When I’m facing problems I just lash out.
But I’d rather laugh now.
If it’s me and you, I’ll take your pain and all its lashings.
Then at least your demons wouldn’t have to act out.

Life is just differing variations of the truth.
I’m not above all the mistakes we’ve grown accustomed to.
I just want a fresh start.
and to move on from all my worst ways I was stuck in too.

I’m need to part ways with whatever doesn’t serve God’s purpose for me.
My life’s mission is incomplete,
if her spirit isn’t moving in tandem with me.
There’s too many pages of lines and thoughts from D that the world never should see.
Every time the pen bleeds,
I gain more insight inevitably.

I made a bad religion out of questioning my worth.
I thought love gave definition to the man that I am.
Even the purest church could wash me clean from these waves full of sins.
I just need to pull myself away from this stagnant stage that I’m in.

Again and again.
I’m saved by the pen.
But also torn by the words.
My heart’s breaking and then
My future and my past throw haymakers like heavyweights in this bitch.
Is this even manhood if my inner child hasn’t had his phases of wins?

I hope that filling these pages with my soul cement my adolescent’s healing.
Looking at the two hand prints I left in the driveway of my old house and my layers start peeling.

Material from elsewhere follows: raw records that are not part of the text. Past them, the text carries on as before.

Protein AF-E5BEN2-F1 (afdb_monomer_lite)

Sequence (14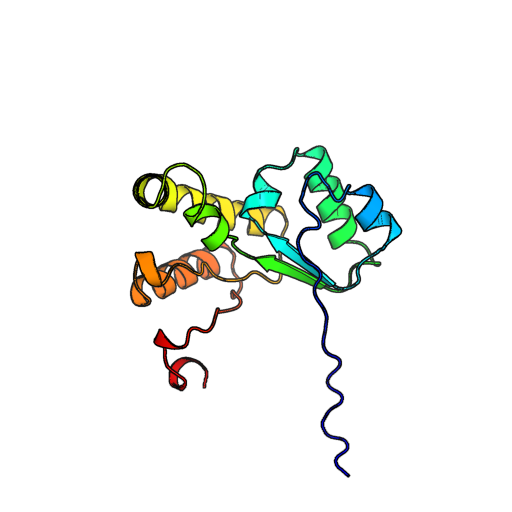9 aa):
MSSLWRSLMNLYLASLENDYVTIETMIDVKPLFVLGSFYYLQKLKQEILEQYFSYINSKDCKGFILDSGAFSMLNAKGGTESFLKNFDNYIDDYIKFIKFWNVKNFI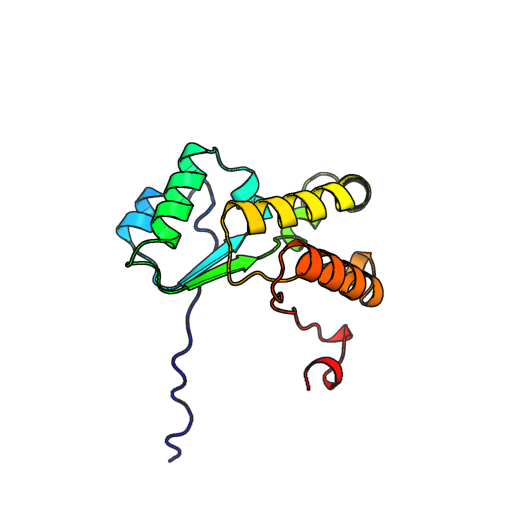ELDIDPLVGYSKVLEIREKIEKEVGRKSIPVWHISRGIEEWK

Radius of gyration: 16.74 Å; chains: 1; bounding box: 40×41×43 Å

Secondary structure (DSSP, 8-state):
--TT-------PBP-TTSTTS-HHHHHHH--SEEEEEHHHHTTS-HHHHHHHHHHHTSTT--EEEEE--HHHHHTSTTHHHHHHHHHHHHHHHHHHHHHHTT-SEEB----HHHH-HHHHHHHHHHHHHHHTS--BPPP-GGG-GGG--

Organism: NCBI:txid469605

Foldseek 3Di:
DDPPPPPPDQDADEDCLDPVNQLVNCVVVLRQHHEYEPVRLVPDDPVRNVSVLVSCPDPSHNYYEYEPCLVVVCPDPPHPVVCVVCVVVSLVVVLVVCQVSVHQEYAFRPDCVRPHPVVSVVSQVVSCVSNVHHYDYDDDVVVPPVVVD

pLDDT: mean 84.95, std 13.23, range [40.06, 98.19]

Structure (mmCIF, N/CA/C/O backbone):
data_AF-E5BEN2-F1
#
_entry.id   AF-E5BEN2-F1
#
loop_
_atom_site.group_PDB
_atom_site.id
_atom_site.type_symbol
_atom_site.label_atom_id
_atom_site.label_alt_id
_atom_site.label_comp_id
_atom_site.label_asym_id
_atom_site.label_entity_id
_atom_site.label_seq_id
_atom_site.pdbx_PDB_ins_code
_atom_site.Cartn_x
_atom_site.Cartn_y
_atom_site.Cartn_z
_atom_site.occupancy
_atom_site.B_iso_or_equiv
_atom_site.auth_seq_id
_atom_site.auth_comp_id
_atom_site.auth_asym_id
_atom_site.auth_atom_id
_atom_site.pdbx_PDB_model_num
ATOM 1 N N . MET A 1 1 ? -19.823 -29.394 -21.049 1.00 40.06 1 MET A N 1
ATOM 2 C CA . MET A 1 1 ? -18.737 -29.016 -20.115 1.00 40.06 1 MET A CA 1
ATOM 3 C C . MET A 1 1 ? -18.604 -27.499 -20.140 1.00 40.06 1 MET A C 1
ATOM 5 O O . MET A 1 1 ? -18.471 -26.942 -21.219 1.00 40.06 1 MET A O 1
ATOM 9 N N . SER A 1 2 ? -18.803 -26.841 -18.995 1.00 44.56 2 SER A N 1
ATOM 10 C CA . SER A 1 2 ? -19.105 -25.406 -18.870 1.00 44.56 2 SER A CA 1
ATOM 11 C C . SER A 1 2 ? -17.981 -24.483 -19.351 1.00 44.56 2 SER A C 1
ATOM 13 O O . SER A 1 2 ? -16.894 -24.467 -18.778 1.00 44.56 2 SER A O 1
ATOM 15 N N . SER A 1 3 ? -18.290 -23.621 -20.314 1.00 48.03 3 SER A N 1
ATOM 16 C CA . SER A 1 3 ? -17.457 -22.514 -20.802 1.00 48.03 3 SER A CA 1
ATOM 17 C C . SER A 1 3 ? -17.395 -21.308 -19.842 1.00 48.03 3 SER A C 1
ATOM 19 O O . SER A 1 3 ? -17.119 -20.196 -20.276 1.00 48.03 3 SER A O 1
ATOM 21 N N . LEU A 1 4 ? -17.666 -21.505 -18.546 1.00 51.31 4 LEU A N 1
ATOM 22 C CA . LEU A 1 4 ? -17.880 -20.431 -17.562 1.00 51.31 4 LEU A CA 1
ATOM 23 C C . LEU A 1 4 ? -16.706 -20.184 -16.595 1.00 51.31 4 LEU A C 1
ATOM 25 O O . LEU A 1 4 ? -16.824 -19.342 -15.716 1.00 51.31 4 LEU A O 1
ATOM 29 N N . TRP A 1 5 ? -15.558 -20.848 -16.769 1.00 48.09 5 TRP A N 1
ATOM 30 C CA . TRP A 1 5 ? -14.411 -20.726 -15.847 1.00 48.09 5 TRP A CA 1
ATOM 31 C C . TRP A 1 5 ? -13.084 -20.445 -16.557 1.00 48.09 5 TRP A C 1
ATOM 33 O O . TRP A 1 5 ? -12.080 -21.117 -16.341 1.00 48.09 5 TRP A O 1
ATOM 43 N N . ARG A 1 6 ? -13.068 -19.441 -17.431 1.00 49.69 6 ARG A N 1
ATOM 44 C CA . ARG A 1 6 ? -11.819 -18.770 -17.818 1.00 49.69 6 ARG A CA 1
ATOM 45 C C . ARG A 1 6 ? -11.941 -17.279 -17.533 1.00 49.69 6 ARG A C 1
ATOM 47 O O . ARG A 1 6 ? -11.786 -16.465 -18.436 1.00 49.69 6 ARG A O 1
ATOM 54 N N . SER A 1 7 ? -12.234 -16.909 -16.284 1.00 61.81 7 SER A N 1
ATOM 55 C CA . SER A 1 7 ? -11.740 -15.609 -15.835 1.00 61.81 7 SER A CA 1
ATOM 56 C C . SER A 1 7 ? -10.217 -15.734 -15.798 1.00 61.81 7 SER A C 1
ATOM 58 O O . SER A 1 7 ? -9.661 -16.668 -15.218 1.00 61.81 7 SER A O 1
ATOM 60 N N . LEU A 1 8 ? -9.531 -14.867 -16.536 1.00 73.12 8 LEU A N 1
ATOM 61 C CA . LEU A 1 8 ? -8.081 -14.771 -16.448 1.00 73.12 8 LEU A CA 1
ATOM 62 C C . LEU A 1 8 ? -7.760 -14.287 -15.031 1.00 73.12 8 LEU A C 1
ATOM 64 O O . LEU A 1 8 ? -8.157 -13.190 -14.645 1.00 73.12 8 LEU A O 1
ATOM 68 N N . MET A 1 9 ? -7.110 -15.138 -14.239 1.00 82.38 9 MET A N 1
ATOM 69 C CA . MET A 1 9 ? -6.640 -14.770 -12.910 1.00 82.38 9 MET A CA 1
ATOM 70 C C . MET A 1 9 ? -5.370 -13.932 -13.056 1.00 82.38 9 MET A C 1
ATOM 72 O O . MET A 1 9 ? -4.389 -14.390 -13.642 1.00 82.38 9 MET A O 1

I just need healthier ways to escape from my all that I’m feeling.
The pad and the ocean breezes are my only reprieving.
Unseen damages erased from the page like messages never sent that I deleted.
All that I can be can’t be all that I’m seeing.
I kmow that the ink blotches gives my depression’s journey its meaning.
This is a shattered heart giving light to dark nights when my happy is fleeting.
I held on to my demons too long now I think I’m scared to release them.
Or maybe I feel like I need em.
Thinking bout all the blessings I lost since I started to send prayers less frequent.
All the sharpened shards that my soul caught must left my spirit leaking & bleeding.
Too many days in the mirror I can’t seem to find D-Simms.
Did I just misplace him or did I leave him?
My mental guard strengthens as my heart’s walls start to weaken.
Cause I started to accept any and everything, especially things not worth keeping.
Who wants a love that feels like climbing to Everest’s peak?
I want a love I can geek in.
I look love in her face and lost faith in her planted seedlings.
The rotted fruit I was eating fell far from my tree.
And now whoever I was has been lost for too many seasons.
Losing myself was self treason.

I had to learn to conquer my father’s rage.
I had to out grow my mother’s words.
And overcome my young lover’s hurt.
And learn to put in the work.
To grow through these growing pains.
Because we grown now and staying stuck in my troubled ways…
Is simply not on the pages.
This journal’s my only company on my darkest of days.

I abandoned my emotions.
Because I felt like a burden if I showed them.
Now I’m a not so young man that’s still shattered and broken.
But to sit in my heartache doesn’t serve where I’m going.
I use to pull the curtain and isolate in the darkness since I’m lonely.
But these words are written to share my failures and successes of growing.
Keeping pain quiet could make suffering feel quite homely.
I started to trick myself into believing my hurt was my home.
I thought for certain I was defined by all the heartless stints I was showing.

But I had to protect myself while I healed.
I had to learn to sit still.
Even with laboured breathing during the nights that were sleepless.
I started to believe the state of hurt I was in was needed.
And deserved because of the person i was growing into being.